The main Visual Language Models available today
Thanks to public benchmarks from platforms such as Hugging Face, it is possible to compare the best-performing VLMs on the market today. Below is an updated summary:
| Model | Type | State of the art | Production Ready | Notes |
| Gemini 2.5 Pro | Proprietary (Google DeepMind) | High | YES | Full multimodal (text, images, video). Excellent for technical documents. |
| GPT-4o | Proprietary (OpenAI) | High | YES | High multimodal performance; already used in production environments. |
| Claude 3.5 Sonnet | Proprietary (Anthropic) | High | YES | Strong in diagrams and complex visual comprehension. |
| LLaVA-NEXT | Open Source | Medium-high | NO | Good balance between performance and openness; still evolving. |
| Qwen-VL-Max | Open Source (Alibaba) | Medium-high | NO | Excellent balance between visual accuracy and speed. |
| InternVL 2.0 | Open Source | Medium | NO | Interesting for PDFs and complex diagrams; experimental phase. |
| Kosmos-2 | Open Source (Microsoft) | Low | NO | Solid multimodal OCR, but less effective in deep semantics. |
| Fuyu 8B | Open Source (Adept AI) | Low | NO | Excellent speed, ideal for prototyping and testing. |
Sources: OpenCompass public benchmarks – Hugging Face
VLM as the key to document understanding in RAG systems
In conclusion, Visual Language Models represent the natural evolution of LLMs, paving the way for systems capable of understanding multimodal documents in a truly intelligent way.

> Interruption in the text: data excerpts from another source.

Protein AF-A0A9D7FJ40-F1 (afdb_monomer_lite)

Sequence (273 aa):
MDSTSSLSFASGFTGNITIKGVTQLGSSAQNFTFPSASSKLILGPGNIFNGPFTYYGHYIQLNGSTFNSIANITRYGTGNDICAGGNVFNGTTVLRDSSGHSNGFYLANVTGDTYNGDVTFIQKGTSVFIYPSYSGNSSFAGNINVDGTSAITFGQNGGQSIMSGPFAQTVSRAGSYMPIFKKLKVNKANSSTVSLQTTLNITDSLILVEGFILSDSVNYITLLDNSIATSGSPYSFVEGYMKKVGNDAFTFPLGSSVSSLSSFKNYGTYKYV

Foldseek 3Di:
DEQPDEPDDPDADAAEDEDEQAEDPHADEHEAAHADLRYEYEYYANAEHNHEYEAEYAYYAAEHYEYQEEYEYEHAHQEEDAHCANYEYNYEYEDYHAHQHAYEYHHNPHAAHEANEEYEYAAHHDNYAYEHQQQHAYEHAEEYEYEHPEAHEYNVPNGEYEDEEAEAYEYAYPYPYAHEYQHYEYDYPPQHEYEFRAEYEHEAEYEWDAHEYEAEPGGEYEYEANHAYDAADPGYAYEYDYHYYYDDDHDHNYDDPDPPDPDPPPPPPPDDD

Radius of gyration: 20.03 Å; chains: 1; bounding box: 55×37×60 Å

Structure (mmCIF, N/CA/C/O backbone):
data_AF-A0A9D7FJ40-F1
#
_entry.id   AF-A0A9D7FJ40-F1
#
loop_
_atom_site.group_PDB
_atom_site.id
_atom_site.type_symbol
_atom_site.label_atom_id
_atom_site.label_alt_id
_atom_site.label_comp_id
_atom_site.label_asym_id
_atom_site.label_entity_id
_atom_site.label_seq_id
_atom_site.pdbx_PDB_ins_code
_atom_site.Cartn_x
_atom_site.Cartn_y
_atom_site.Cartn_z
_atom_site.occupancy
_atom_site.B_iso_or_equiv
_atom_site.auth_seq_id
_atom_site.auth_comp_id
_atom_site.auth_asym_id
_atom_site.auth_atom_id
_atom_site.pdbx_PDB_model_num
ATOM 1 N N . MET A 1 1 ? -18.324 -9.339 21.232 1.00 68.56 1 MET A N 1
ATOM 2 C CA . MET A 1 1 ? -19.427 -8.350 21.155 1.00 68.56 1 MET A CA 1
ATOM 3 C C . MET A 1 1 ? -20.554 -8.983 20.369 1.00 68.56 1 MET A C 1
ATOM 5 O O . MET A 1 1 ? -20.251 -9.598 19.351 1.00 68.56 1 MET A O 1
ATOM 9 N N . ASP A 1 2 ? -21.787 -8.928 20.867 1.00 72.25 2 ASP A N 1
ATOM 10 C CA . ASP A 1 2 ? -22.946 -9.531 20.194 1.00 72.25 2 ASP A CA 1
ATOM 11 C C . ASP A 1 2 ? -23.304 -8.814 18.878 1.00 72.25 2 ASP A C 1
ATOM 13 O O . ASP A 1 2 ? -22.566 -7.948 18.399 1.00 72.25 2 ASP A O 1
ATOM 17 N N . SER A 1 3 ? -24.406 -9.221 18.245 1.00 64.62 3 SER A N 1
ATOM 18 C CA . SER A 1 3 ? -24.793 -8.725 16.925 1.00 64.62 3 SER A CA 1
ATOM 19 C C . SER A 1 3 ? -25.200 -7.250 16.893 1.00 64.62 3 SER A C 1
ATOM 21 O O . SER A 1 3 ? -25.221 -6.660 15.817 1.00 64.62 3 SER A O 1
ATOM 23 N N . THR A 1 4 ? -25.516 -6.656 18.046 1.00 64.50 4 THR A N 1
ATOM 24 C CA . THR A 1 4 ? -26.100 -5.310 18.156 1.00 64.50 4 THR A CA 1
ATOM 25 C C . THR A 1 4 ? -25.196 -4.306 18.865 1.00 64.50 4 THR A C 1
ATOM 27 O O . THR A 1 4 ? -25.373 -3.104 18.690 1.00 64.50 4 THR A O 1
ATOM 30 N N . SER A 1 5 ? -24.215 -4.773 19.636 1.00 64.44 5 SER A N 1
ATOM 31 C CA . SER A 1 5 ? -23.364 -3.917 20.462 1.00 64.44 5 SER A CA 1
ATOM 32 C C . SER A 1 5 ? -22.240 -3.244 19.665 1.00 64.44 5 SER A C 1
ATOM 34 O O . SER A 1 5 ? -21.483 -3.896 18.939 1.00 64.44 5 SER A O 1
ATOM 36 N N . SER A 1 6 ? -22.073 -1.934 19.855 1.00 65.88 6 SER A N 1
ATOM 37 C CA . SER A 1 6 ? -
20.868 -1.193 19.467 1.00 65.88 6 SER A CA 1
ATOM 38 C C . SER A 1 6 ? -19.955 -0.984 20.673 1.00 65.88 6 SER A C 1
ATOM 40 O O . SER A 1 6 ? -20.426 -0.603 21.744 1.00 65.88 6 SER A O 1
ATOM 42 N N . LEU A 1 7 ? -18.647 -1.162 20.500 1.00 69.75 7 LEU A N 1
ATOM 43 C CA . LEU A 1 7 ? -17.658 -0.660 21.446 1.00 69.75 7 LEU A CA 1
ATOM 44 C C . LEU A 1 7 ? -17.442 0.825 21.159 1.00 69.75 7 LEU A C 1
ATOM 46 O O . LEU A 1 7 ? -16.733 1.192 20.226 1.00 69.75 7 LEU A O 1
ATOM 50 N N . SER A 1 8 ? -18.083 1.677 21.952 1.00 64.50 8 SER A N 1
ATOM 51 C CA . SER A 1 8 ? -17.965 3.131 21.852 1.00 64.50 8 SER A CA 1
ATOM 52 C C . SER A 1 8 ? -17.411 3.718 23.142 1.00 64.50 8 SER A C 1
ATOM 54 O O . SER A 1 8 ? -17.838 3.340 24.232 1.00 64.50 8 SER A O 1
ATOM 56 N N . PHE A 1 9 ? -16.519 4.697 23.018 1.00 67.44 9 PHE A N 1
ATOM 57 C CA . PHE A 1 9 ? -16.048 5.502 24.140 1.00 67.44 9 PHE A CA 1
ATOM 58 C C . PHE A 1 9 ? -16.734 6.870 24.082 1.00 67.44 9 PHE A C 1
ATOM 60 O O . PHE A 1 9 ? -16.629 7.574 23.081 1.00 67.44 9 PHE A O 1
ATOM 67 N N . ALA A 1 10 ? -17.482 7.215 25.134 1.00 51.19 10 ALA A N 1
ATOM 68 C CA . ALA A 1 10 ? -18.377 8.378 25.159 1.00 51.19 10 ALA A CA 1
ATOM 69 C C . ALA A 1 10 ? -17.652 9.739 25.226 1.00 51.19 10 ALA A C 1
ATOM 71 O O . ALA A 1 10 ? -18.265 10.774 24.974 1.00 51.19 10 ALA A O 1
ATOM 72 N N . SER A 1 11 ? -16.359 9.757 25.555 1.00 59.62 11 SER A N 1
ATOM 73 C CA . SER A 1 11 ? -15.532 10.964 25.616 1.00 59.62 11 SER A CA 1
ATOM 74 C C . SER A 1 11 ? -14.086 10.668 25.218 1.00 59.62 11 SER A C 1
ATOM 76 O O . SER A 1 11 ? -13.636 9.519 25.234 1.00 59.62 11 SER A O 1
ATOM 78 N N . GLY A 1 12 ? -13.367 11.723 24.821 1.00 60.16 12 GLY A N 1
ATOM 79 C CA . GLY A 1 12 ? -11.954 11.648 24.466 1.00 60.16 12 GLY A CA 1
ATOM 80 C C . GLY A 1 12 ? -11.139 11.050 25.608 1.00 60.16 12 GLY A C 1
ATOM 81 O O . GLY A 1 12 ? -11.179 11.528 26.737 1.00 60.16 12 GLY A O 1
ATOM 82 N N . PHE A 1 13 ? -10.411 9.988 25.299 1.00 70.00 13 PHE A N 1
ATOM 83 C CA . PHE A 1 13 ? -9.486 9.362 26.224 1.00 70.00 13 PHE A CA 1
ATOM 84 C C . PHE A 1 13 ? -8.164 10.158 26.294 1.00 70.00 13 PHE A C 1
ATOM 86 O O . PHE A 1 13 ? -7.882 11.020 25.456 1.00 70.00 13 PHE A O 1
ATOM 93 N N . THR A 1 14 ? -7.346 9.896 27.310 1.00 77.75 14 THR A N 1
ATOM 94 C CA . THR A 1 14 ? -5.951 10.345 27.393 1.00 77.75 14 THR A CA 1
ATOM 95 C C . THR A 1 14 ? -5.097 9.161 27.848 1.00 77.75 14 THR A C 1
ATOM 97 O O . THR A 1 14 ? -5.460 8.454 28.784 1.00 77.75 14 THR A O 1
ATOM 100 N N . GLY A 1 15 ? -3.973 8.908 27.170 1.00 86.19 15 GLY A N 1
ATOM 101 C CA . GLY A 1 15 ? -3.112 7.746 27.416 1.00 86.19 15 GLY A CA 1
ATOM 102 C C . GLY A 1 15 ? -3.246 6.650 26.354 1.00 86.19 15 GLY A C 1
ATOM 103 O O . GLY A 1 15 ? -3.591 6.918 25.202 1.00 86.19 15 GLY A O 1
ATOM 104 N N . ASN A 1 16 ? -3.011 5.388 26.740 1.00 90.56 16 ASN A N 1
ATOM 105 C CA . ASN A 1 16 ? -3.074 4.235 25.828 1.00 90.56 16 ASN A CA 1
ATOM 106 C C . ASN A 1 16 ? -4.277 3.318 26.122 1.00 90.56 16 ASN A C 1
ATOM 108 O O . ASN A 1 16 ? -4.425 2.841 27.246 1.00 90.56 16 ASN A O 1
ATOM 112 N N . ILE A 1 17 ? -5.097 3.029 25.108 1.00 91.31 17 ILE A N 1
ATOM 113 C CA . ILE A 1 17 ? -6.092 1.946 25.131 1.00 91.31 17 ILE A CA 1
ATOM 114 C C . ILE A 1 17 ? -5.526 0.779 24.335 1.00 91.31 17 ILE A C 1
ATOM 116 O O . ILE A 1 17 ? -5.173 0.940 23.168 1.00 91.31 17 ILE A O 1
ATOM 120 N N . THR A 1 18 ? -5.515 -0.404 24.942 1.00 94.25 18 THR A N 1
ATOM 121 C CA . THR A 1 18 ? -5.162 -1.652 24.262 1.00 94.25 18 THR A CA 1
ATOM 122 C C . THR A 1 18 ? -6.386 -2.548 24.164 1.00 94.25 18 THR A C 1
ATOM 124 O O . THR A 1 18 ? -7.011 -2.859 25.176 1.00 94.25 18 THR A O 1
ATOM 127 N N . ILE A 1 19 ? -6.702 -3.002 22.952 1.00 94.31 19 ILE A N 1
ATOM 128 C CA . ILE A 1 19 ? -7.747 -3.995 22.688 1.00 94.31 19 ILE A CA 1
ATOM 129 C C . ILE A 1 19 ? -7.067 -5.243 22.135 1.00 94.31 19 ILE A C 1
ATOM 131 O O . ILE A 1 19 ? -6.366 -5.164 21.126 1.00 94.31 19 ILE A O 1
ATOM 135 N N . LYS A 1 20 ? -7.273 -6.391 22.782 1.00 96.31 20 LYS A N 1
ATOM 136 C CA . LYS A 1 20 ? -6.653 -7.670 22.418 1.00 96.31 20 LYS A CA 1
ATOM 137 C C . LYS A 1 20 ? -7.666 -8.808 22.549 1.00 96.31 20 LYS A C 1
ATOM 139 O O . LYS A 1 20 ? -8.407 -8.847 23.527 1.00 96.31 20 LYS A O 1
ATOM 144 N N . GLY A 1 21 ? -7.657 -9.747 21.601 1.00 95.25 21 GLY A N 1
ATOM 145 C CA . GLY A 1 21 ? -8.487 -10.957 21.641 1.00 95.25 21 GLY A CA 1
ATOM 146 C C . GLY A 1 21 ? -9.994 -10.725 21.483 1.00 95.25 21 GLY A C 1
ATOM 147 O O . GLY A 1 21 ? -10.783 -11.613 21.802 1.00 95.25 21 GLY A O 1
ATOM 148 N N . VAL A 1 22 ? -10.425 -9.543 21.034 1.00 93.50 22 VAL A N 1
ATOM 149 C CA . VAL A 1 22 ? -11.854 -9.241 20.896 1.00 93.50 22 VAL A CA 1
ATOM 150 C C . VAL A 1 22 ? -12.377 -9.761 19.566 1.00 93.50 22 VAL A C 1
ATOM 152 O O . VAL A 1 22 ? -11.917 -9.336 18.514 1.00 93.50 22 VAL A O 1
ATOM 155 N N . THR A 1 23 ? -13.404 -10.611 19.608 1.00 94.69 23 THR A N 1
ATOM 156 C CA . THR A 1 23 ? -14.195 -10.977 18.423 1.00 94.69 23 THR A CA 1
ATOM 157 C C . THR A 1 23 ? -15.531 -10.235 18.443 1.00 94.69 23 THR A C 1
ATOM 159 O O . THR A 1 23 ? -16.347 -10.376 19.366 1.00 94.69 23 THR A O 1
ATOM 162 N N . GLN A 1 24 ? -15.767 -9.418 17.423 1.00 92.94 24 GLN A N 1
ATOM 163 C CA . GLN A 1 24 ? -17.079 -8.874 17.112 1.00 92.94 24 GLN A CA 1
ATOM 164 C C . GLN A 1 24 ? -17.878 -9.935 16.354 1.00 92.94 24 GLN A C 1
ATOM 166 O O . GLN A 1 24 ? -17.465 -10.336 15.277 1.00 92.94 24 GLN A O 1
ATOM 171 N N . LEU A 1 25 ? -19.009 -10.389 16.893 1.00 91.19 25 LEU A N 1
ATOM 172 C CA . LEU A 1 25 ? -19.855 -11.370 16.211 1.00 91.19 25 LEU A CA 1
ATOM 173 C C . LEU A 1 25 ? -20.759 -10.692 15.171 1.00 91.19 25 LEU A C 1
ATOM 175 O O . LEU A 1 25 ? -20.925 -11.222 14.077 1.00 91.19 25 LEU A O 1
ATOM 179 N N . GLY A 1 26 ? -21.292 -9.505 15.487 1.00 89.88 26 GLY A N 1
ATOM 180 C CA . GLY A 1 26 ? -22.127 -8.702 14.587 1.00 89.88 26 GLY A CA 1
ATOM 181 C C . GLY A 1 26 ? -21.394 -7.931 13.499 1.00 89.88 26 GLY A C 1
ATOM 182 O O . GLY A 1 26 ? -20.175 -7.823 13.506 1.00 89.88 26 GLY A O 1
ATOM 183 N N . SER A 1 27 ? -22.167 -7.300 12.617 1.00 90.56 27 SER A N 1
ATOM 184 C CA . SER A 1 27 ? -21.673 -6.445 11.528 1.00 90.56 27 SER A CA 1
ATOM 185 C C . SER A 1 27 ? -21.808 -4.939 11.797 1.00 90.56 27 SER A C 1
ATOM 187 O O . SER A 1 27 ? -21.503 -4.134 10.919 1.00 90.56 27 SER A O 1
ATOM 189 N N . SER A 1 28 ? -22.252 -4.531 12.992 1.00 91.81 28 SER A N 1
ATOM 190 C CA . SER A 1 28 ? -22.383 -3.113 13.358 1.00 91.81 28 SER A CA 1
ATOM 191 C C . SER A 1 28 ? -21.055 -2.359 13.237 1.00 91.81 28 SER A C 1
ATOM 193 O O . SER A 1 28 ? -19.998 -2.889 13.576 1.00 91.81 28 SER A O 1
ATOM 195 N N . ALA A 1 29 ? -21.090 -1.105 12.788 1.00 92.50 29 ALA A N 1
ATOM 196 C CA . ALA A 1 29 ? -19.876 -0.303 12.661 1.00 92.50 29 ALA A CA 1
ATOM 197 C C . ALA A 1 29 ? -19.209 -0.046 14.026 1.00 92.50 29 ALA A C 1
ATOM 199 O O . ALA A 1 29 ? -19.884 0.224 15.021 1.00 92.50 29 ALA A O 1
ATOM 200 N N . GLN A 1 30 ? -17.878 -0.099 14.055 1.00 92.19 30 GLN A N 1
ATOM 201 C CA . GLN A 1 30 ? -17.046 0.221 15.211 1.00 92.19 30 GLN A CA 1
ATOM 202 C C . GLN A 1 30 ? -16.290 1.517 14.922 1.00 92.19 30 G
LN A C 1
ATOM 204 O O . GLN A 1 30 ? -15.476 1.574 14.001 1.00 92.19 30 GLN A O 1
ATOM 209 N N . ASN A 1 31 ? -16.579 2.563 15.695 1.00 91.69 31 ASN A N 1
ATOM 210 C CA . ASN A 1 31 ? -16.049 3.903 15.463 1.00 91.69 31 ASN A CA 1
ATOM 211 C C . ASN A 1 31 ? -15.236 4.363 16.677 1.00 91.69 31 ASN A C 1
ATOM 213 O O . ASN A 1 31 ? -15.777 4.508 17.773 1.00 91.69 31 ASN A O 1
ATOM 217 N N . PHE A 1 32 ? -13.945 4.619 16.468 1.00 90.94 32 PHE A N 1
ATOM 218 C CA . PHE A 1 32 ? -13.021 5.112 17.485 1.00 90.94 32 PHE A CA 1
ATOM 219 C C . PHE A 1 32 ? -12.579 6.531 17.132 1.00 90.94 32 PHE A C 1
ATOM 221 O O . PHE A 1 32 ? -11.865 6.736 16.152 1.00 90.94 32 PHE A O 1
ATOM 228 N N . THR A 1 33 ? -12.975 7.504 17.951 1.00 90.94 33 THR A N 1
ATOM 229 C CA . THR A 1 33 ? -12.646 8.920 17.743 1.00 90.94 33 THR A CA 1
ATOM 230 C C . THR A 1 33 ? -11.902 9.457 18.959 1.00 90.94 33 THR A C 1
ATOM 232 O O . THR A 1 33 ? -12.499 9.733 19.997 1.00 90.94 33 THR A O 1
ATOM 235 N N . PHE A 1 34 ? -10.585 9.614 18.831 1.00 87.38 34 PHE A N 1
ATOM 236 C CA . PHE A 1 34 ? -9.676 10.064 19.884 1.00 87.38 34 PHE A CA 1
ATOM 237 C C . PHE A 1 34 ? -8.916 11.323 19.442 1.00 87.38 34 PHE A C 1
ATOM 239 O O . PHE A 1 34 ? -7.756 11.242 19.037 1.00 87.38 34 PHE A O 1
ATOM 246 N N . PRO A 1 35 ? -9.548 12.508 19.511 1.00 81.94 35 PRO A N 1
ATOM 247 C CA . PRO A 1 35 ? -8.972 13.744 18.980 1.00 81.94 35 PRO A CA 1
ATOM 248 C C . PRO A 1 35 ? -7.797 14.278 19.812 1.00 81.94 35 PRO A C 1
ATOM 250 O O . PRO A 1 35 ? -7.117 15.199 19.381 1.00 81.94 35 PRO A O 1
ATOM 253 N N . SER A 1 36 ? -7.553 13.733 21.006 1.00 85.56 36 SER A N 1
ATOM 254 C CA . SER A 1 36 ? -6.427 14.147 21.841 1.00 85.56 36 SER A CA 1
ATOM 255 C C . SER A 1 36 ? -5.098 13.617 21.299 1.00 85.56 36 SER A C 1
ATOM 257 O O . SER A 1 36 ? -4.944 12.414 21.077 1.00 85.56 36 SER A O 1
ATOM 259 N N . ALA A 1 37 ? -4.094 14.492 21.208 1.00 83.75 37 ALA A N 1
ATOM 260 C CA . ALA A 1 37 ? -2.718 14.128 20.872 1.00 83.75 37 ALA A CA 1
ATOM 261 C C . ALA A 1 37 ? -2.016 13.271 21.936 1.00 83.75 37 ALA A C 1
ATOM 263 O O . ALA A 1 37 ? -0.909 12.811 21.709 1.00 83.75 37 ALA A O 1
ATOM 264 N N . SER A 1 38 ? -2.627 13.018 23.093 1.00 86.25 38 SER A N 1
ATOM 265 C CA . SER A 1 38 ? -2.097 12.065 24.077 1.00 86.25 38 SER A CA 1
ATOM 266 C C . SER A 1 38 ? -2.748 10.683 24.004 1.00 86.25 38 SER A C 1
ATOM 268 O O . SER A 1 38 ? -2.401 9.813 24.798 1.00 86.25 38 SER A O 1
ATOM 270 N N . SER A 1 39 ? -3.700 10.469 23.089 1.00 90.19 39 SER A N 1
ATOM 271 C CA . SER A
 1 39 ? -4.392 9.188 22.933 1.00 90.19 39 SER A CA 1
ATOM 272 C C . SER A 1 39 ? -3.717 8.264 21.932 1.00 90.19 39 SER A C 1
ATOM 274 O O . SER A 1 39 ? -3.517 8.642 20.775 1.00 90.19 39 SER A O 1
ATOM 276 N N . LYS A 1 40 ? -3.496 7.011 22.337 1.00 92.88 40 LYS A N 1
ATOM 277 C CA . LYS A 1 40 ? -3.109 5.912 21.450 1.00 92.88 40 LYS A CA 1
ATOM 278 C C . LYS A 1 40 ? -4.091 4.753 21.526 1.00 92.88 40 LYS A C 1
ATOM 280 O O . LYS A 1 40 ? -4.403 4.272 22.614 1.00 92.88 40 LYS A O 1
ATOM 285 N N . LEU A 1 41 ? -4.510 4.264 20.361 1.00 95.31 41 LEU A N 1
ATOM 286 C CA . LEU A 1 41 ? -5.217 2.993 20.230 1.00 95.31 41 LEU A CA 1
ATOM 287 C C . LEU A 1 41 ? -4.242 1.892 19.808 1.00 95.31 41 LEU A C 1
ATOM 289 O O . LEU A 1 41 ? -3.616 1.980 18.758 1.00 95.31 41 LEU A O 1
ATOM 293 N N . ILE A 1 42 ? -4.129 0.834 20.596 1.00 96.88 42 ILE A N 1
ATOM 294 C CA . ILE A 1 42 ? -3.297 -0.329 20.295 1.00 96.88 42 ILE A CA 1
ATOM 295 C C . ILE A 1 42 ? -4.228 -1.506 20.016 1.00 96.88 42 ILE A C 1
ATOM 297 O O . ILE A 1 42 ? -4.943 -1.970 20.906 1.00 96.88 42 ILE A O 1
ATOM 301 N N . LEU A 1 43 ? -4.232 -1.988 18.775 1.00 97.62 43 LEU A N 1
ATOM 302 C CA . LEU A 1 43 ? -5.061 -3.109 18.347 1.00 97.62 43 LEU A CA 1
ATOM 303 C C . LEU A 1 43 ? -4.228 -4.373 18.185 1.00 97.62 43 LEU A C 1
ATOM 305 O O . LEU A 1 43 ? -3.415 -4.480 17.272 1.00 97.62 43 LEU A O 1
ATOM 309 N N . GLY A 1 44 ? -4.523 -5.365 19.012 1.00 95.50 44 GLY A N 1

Within RAG pipelines, their contribution is decisive:
- they make pre-processing more accurate,
- enable truly contextual semantic chunking,
- and allow for automatic enrichment of visual and textual metadata.
For organizations that handle large quantities of technical documents, reports, or project diagrams, VLMs offer a concrete advantage: transforming every document — even the most complex ones — into knowledge that can be used by artificial intelligence.
In conclusion, Humanativa continues to invest in RAG/LLM, and Humanativa’s Competence Center will include Preprocessing Modules using VLM in the next version of the core system of LLM solutions, based on feedback from the first advanced RAG projects.